I have some .pdf files with more than 500 pages, but I need only a few pages in each file. It is necessary to preserve document`s title pages. I know exactly the numbers of the pages that program should remove. How I can do it using Python 2.7 Environment, which is installed upon MS Visual Studio?
2 Answers
Try using PyPDF2.
Instead of deleting pages, create a new document and add all pages which you don't want to delete.
Some sample code (originally adapted from BinPress which is dead, archived here).
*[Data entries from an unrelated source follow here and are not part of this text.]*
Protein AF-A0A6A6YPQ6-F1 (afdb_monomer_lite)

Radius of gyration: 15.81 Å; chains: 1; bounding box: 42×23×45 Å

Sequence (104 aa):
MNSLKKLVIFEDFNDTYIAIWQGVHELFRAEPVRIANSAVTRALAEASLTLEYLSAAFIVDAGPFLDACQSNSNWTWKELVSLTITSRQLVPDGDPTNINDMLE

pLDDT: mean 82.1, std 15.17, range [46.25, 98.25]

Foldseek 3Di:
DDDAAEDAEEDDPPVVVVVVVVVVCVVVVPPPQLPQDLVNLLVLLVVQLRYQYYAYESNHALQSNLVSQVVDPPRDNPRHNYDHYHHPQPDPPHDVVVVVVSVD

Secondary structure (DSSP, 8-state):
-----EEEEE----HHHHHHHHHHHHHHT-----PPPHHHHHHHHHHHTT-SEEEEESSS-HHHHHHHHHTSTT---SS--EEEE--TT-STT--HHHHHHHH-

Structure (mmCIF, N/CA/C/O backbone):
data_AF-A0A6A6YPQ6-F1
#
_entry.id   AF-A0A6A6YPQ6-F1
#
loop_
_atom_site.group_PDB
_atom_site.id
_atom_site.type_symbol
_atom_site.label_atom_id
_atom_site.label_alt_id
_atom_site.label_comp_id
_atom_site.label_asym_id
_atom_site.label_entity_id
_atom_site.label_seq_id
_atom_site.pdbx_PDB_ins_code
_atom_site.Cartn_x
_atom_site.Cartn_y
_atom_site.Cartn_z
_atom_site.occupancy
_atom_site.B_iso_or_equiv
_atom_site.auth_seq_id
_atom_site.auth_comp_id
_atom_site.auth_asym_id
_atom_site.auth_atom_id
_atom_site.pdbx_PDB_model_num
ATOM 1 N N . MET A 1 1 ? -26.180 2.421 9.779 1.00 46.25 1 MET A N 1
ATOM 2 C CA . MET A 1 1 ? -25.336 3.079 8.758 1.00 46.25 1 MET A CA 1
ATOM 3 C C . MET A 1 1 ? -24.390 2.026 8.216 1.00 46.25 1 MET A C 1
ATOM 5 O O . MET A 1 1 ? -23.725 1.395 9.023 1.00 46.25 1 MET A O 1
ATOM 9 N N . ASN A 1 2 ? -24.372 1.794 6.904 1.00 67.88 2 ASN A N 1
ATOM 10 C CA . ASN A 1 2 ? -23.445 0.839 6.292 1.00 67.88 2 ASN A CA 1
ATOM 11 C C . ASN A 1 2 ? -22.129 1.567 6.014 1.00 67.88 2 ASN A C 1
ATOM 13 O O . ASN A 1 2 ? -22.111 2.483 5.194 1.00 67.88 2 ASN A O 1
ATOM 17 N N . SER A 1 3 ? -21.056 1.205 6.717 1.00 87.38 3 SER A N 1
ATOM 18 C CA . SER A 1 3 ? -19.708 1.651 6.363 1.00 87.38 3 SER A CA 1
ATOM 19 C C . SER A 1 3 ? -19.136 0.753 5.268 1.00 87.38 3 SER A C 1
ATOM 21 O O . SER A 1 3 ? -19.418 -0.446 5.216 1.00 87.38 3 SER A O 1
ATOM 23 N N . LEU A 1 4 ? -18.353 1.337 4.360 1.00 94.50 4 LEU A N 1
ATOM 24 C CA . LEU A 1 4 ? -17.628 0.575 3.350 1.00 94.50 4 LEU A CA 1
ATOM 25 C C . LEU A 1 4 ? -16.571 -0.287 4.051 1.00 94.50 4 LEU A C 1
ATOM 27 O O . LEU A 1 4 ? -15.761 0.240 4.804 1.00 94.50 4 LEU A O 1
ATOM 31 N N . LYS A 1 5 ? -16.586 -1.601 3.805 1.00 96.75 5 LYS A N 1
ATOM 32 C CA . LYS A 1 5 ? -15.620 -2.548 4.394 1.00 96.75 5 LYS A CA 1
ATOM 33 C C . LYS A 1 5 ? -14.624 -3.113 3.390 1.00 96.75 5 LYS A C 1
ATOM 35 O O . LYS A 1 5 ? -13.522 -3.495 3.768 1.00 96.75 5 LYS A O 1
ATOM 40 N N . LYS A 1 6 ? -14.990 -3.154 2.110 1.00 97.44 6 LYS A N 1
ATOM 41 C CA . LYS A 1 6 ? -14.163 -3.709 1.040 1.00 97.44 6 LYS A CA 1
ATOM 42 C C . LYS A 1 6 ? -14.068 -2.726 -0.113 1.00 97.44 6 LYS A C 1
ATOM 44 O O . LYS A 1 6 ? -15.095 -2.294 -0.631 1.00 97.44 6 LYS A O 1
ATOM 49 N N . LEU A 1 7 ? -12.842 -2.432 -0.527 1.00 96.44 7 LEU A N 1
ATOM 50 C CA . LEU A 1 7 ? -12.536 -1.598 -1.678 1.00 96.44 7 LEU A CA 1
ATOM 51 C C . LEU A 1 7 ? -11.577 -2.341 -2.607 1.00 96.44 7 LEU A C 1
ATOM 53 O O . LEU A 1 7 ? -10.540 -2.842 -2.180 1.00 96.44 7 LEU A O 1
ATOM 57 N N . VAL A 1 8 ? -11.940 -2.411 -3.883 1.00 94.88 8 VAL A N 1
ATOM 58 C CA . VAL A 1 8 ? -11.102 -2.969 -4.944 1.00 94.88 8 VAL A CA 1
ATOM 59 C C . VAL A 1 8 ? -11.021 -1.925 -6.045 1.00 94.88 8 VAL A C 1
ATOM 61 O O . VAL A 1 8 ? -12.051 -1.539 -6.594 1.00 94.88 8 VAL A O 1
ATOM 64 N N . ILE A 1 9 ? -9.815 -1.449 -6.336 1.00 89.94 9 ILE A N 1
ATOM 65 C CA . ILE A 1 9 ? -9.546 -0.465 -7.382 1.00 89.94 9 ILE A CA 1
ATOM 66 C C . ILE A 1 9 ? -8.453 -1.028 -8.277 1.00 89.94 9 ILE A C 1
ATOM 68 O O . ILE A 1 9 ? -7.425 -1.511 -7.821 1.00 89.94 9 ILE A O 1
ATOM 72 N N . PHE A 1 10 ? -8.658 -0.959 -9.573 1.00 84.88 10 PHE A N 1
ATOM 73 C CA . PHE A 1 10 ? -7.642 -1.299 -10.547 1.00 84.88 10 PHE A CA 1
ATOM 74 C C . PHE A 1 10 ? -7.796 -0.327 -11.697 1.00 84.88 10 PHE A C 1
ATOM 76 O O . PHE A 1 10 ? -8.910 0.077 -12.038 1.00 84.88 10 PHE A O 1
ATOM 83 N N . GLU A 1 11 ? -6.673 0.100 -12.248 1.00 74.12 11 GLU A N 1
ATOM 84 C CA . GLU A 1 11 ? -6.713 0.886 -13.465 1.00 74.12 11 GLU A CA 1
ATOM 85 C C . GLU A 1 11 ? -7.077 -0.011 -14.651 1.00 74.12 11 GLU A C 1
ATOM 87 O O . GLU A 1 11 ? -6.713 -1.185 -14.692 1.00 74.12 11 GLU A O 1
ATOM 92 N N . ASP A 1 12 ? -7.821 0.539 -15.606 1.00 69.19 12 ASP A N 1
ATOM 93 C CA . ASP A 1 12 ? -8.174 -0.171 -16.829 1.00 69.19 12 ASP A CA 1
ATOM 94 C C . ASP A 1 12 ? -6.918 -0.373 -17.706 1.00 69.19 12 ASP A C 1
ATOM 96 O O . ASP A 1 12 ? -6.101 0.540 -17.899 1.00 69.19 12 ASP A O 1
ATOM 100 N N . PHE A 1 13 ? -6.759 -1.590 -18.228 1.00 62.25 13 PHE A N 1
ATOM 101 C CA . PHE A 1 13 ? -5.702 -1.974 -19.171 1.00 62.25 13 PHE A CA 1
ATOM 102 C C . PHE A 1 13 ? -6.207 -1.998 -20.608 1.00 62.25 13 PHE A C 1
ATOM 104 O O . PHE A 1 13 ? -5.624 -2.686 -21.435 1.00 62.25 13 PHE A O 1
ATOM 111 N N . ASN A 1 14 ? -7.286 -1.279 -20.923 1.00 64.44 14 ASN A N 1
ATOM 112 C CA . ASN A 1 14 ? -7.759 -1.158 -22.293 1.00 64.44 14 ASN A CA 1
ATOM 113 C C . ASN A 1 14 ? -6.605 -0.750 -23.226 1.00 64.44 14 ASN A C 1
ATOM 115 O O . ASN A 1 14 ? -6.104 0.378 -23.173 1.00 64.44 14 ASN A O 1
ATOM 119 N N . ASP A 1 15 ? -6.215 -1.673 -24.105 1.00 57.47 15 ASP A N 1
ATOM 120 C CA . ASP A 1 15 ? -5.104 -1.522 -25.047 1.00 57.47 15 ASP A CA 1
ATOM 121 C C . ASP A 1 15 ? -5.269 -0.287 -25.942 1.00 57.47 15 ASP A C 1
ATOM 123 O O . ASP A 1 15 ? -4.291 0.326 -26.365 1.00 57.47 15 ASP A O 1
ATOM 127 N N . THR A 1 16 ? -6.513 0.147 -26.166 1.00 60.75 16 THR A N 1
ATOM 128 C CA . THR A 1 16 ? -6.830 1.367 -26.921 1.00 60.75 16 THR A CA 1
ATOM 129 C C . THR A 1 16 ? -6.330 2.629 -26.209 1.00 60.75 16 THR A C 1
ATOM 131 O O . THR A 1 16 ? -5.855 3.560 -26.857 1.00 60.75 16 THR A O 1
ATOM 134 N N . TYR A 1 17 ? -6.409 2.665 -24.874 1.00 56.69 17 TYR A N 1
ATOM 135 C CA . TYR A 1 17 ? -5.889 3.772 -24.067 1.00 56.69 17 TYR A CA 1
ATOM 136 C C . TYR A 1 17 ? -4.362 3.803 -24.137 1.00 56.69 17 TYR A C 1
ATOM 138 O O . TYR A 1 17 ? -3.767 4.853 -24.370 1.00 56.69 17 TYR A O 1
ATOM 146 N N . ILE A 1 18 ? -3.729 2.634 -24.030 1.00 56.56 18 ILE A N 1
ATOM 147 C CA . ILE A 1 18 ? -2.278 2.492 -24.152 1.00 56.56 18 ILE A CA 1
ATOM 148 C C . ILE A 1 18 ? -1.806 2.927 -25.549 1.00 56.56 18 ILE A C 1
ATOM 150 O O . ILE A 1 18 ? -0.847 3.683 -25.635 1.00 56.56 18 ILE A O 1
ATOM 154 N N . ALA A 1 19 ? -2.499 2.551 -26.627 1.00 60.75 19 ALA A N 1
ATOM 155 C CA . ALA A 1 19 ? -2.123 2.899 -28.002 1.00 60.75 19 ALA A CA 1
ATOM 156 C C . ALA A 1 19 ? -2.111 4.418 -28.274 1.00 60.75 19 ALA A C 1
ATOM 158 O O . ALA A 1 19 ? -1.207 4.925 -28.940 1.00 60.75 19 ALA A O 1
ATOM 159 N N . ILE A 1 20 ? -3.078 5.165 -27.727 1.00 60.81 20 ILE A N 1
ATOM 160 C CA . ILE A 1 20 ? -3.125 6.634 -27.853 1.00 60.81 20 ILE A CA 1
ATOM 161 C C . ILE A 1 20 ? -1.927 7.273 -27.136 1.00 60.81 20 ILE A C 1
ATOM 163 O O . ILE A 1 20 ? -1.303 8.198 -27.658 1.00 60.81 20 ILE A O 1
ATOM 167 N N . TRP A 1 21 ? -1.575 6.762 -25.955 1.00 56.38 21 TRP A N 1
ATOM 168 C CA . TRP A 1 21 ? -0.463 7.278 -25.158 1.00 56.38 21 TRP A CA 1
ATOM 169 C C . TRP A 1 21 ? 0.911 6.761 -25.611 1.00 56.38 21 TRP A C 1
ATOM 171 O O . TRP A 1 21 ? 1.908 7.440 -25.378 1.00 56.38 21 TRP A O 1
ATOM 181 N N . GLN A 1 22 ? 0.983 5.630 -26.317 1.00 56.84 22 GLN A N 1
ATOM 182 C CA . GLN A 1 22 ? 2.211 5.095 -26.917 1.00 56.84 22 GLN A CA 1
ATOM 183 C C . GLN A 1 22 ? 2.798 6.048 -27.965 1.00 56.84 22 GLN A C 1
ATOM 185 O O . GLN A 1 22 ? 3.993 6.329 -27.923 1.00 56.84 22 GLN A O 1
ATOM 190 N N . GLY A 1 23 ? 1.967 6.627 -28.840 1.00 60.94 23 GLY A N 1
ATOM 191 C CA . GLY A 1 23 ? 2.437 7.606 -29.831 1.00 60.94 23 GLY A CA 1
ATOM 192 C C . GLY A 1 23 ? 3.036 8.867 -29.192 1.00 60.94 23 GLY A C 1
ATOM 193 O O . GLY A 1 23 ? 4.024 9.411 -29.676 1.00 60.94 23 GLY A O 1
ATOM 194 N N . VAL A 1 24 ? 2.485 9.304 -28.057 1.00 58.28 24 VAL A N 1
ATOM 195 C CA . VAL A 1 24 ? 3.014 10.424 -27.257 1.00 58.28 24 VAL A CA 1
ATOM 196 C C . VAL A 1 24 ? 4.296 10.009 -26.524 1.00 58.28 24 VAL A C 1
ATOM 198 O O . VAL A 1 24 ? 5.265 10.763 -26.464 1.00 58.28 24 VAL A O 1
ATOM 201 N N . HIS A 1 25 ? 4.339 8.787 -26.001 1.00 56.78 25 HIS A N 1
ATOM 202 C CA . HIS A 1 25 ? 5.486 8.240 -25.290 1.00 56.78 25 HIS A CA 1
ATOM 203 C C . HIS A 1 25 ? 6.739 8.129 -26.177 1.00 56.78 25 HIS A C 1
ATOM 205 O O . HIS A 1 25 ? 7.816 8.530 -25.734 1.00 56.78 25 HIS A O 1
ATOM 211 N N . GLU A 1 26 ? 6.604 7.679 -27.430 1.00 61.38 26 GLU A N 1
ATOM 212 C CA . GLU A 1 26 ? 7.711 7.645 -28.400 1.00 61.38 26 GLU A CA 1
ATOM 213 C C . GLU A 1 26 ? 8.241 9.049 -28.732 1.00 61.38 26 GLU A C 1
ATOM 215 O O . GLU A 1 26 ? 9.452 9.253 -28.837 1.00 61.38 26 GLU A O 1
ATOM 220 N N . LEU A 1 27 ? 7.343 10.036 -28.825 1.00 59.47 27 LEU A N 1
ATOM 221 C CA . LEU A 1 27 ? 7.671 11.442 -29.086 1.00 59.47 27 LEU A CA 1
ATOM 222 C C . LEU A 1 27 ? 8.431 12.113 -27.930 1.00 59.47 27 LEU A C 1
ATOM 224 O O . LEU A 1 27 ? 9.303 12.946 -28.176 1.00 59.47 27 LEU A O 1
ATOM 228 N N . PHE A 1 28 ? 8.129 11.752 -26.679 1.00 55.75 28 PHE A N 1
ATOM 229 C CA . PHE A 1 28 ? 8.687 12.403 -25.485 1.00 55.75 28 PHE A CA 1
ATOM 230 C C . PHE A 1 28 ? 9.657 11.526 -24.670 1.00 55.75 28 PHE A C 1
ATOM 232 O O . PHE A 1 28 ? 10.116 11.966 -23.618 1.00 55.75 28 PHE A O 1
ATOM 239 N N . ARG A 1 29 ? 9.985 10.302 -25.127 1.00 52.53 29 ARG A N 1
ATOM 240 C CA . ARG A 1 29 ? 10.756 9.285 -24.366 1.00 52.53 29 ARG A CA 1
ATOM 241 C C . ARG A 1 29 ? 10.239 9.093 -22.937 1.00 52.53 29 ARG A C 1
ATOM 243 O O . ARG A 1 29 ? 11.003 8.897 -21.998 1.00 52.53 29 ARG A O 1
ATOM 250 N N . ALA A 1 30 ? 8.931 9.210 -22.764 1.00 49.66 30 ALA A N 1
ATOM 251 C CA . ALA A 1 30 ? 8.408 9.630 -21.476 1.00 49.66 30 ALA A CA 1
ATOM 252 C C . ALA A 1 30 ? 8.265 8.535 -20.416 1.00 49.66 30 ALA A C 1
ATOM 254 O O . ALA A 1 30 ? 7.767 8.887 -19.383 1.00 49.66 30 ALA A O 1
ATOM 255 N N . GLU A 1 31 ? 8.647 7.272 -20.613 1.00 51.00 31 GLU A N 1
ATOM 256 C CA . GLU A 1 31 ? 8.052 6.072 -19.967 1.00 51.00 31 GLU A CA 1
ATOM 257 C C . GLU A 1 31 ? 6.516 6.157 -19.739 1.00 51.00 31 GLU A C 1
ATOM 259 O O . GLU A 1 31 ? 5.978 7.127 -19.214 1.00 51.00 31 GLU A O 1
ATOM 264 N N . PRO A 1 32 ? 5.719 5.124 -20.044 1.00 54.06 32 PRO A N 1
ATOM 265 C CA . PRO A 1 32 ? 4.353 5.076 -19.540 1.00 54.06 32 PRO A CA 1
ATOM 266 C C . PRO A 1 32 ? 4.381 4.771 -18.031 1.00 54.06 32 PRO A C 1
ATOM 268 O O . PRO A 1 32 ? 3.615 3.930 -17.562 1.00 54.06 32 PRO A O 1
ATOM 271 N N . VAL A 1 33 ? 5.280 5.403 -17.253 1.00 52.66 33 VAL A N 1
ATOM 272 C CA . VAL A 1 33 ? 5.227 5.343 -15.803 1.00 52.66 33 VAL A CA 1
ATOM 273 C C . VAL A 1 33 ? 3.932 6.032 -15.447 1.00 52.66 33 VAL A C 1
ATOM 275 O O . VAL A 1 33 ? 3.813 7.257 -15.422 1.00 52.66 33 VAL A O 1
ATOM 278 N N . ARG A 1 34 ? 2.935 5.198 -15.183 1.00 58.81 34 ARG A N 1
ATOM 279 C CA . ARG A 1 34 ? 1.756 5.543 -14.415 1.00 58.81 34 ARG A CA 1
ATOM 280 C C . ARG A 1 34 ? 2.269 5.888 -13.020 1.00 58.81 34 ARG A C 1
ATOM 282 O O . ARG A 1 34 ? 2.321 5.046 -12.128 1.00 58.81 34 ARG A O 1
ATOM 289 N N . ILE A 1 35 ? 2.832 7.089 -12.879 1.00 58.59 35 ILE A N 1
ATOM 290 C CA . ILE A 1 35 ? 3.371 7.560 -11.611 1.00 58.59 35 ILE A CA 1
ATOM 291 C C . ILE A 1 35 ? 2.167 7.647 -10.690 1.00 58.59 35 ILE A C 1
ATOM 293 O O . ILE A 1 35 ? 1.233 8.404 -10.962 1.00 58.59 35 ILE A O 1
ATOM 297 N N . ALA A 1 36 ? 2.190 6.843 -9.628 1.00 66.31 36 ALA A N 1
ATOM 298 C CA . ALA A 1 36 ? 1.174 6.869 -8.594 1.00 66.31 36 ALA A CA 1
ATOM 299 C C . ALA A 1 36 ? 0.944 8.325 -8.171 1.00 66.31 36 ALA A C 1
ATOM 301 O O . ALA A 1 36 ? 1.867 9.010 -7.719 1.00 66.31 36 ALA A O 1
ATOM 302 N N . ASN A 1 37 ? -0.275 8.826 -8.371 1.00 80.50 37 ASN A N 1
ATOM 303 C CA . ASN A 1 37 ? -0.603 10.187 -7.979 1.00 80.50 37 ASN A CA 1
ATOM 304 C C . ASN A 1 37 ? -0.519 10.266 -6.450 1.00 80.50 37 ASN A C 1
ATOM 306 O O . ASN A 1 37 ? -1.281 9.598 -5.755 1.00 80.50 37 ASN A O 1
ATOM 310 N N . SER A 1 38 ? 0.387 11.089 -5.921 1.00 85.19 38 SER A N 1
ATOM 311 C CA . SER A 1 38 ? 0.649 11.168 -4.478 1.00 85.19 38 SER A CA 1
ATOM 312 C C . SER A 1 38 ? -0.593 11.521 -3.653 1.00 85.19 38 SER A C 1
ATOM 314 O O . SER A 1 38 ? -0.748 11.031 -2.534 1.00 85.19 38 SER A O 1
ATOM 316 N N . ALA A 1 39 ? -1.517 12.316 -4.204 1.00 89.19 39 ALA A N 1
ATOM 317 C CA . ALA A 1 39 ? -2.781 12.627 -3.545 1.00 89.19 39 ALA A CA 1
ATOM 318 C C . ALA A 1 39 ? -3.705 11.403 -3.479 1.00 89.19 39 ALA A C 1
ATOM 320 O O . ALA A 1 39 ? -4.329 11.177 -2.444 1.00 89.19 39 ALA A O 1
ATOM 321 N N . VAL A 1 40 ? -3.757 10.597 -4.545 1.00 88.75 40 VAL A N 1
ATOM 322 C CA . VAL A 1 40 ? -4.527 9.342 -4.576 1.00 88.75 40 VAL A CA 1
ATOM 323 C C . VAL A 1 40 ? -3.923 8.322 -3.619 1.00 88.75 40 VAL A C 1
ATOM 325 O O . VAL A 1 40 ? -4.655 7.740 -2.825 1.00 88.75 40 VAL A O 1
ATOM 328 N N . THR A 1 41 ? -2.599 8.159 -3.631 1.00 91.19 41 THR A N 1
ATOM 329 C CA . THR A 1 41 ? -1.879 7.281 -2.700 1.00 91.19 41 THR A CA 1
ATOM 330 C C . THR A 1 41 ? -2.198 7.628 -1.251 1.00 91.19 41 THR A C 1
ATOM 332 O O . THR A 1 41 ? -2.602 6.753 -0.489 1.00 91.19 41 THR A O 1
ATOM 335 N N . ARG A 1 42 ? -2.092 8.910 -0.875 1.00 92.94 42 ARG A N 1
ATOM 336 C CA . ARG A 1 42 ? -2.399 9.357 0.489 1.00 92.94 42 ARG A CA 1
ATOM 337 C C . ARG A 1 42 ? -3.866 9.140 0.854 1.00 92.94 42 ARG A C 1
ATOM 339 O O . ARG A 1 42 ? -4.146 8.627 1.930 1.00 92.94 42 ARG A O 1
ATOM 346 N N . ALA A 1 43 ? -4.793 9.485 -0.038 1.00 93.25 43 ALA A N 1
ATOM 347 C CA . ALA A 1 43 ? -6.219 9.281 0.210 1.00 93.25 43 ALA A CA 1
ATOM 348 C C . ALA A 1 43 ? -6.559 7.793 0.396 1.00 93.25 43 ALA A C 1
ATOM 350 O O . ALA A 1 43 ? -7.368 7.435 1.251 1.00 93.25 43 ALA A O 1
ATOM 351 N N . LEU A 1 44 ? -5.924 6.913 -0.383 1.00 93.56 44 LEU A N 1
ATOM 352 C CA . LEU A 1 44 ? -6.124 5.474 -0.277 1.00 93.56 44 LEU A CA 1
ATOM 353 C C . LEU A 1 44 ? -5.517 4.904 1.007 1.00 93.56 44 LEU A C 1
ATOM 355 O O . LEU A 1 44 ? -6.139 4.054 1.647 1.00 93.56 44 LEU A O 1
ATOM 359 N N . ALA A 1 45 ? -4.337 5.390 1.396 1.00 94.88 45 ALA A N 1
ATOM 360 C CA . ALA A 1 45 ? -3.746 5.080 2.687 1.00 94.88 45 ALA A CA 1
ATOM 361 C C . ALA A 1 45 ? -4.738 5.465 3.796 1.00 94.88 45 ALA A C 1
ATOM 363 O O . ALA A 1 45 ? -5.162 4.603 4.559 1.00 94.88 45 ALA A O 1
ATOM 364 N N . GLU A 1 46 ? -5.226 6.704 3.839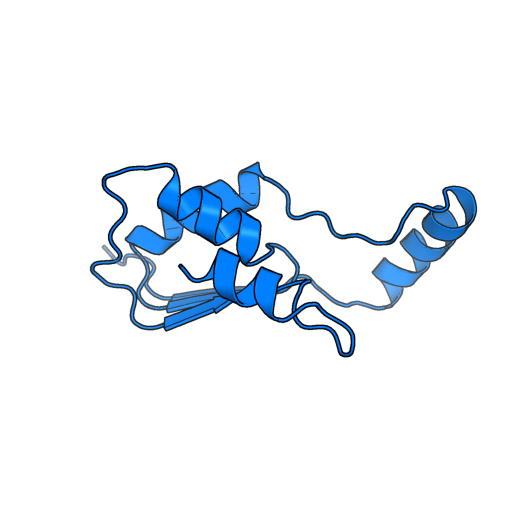 1.00 94.88 46 GLU A N 1
ATOM 365 C CA . GLU A 1 46 ? -6.160 7.146 4.886 1.00 94.88 46 GLU A CA 1
ATOM 366 C C . GLU A 1 46 ? -7.441 6.297 4.921 1.00 94.88 46 GLU A C 1
ATOM 368 O O . GLU A 1 46 ? -7.886 5.878 5.992 1.00 94.88 46 GLU A O 1
ATOM 373 N N . ALA A 1 47 ? -8.000 5.963 3.753 1.00 94.00 47 ALA A N 1
ATOM 374 C CA . ALA A 1 47 ? -9.172 5.097 3.655 1.00 94.00 47 ALA A CA 1
ATOM 375 C C . ALA A 1 47 ? -8.924 3.695 4.242 1.00 94.00 47 ALA A C 1
ATOM 377 O O . ALA A 1 47 ? -9.820 3.127 4.878 1.00 94.00 47 ALA A O 1
ATOM 378 N N . SER A 1 48 ? -7.709 3.153 4.085 1.00 95.19 48 SER A N 1
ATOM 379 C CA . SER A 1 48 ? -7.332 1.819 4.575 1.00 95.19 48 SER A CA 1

from PyPDF2 import PdfWriter, PdfReader
pages_to_keep = [1, 2, 10] # page numbering starts from 0
infile = PdfReader('source.pdf', 'rb')
output = PdfWriter()
for i in pages_to_keep:
p = infile.pages[i]
output.add_page(p)
with open('newfile.pdf', 'wb') as f:
output.write(f)
or
from PyPDF2 import PdfWriter, PdfReader
pages_to_delete = [3, 4, 5] # page numbering starts from 0
infile = PdfReader('source.pdf', 'rb')
output = PdfWriter()
for i in range(len(infile.pages)):
if i not in pages_to_delete:
p = infile.pages[i]
output.add_page(p)
with open('newfile.pdf', 'wb') as f:
output.write(f)
4 Comments
djvg
or just
for i in pages_to_keep: ...?Maximilian Peters
@Dennis: Thanks for noticing! Updated the answer, links and added another sentence of explanation.
theredcap
@MaximilianPeters i tried this, and output pdf file size was slightly greater than the input file size by about 0.3MB for 500pages book. What might have been the reason for the increase in file size, I am just curious.
Jack Bosco
This worked, now I don't have to pay Adobe to remove a trailing blank page from Resume.pdf . Thank you!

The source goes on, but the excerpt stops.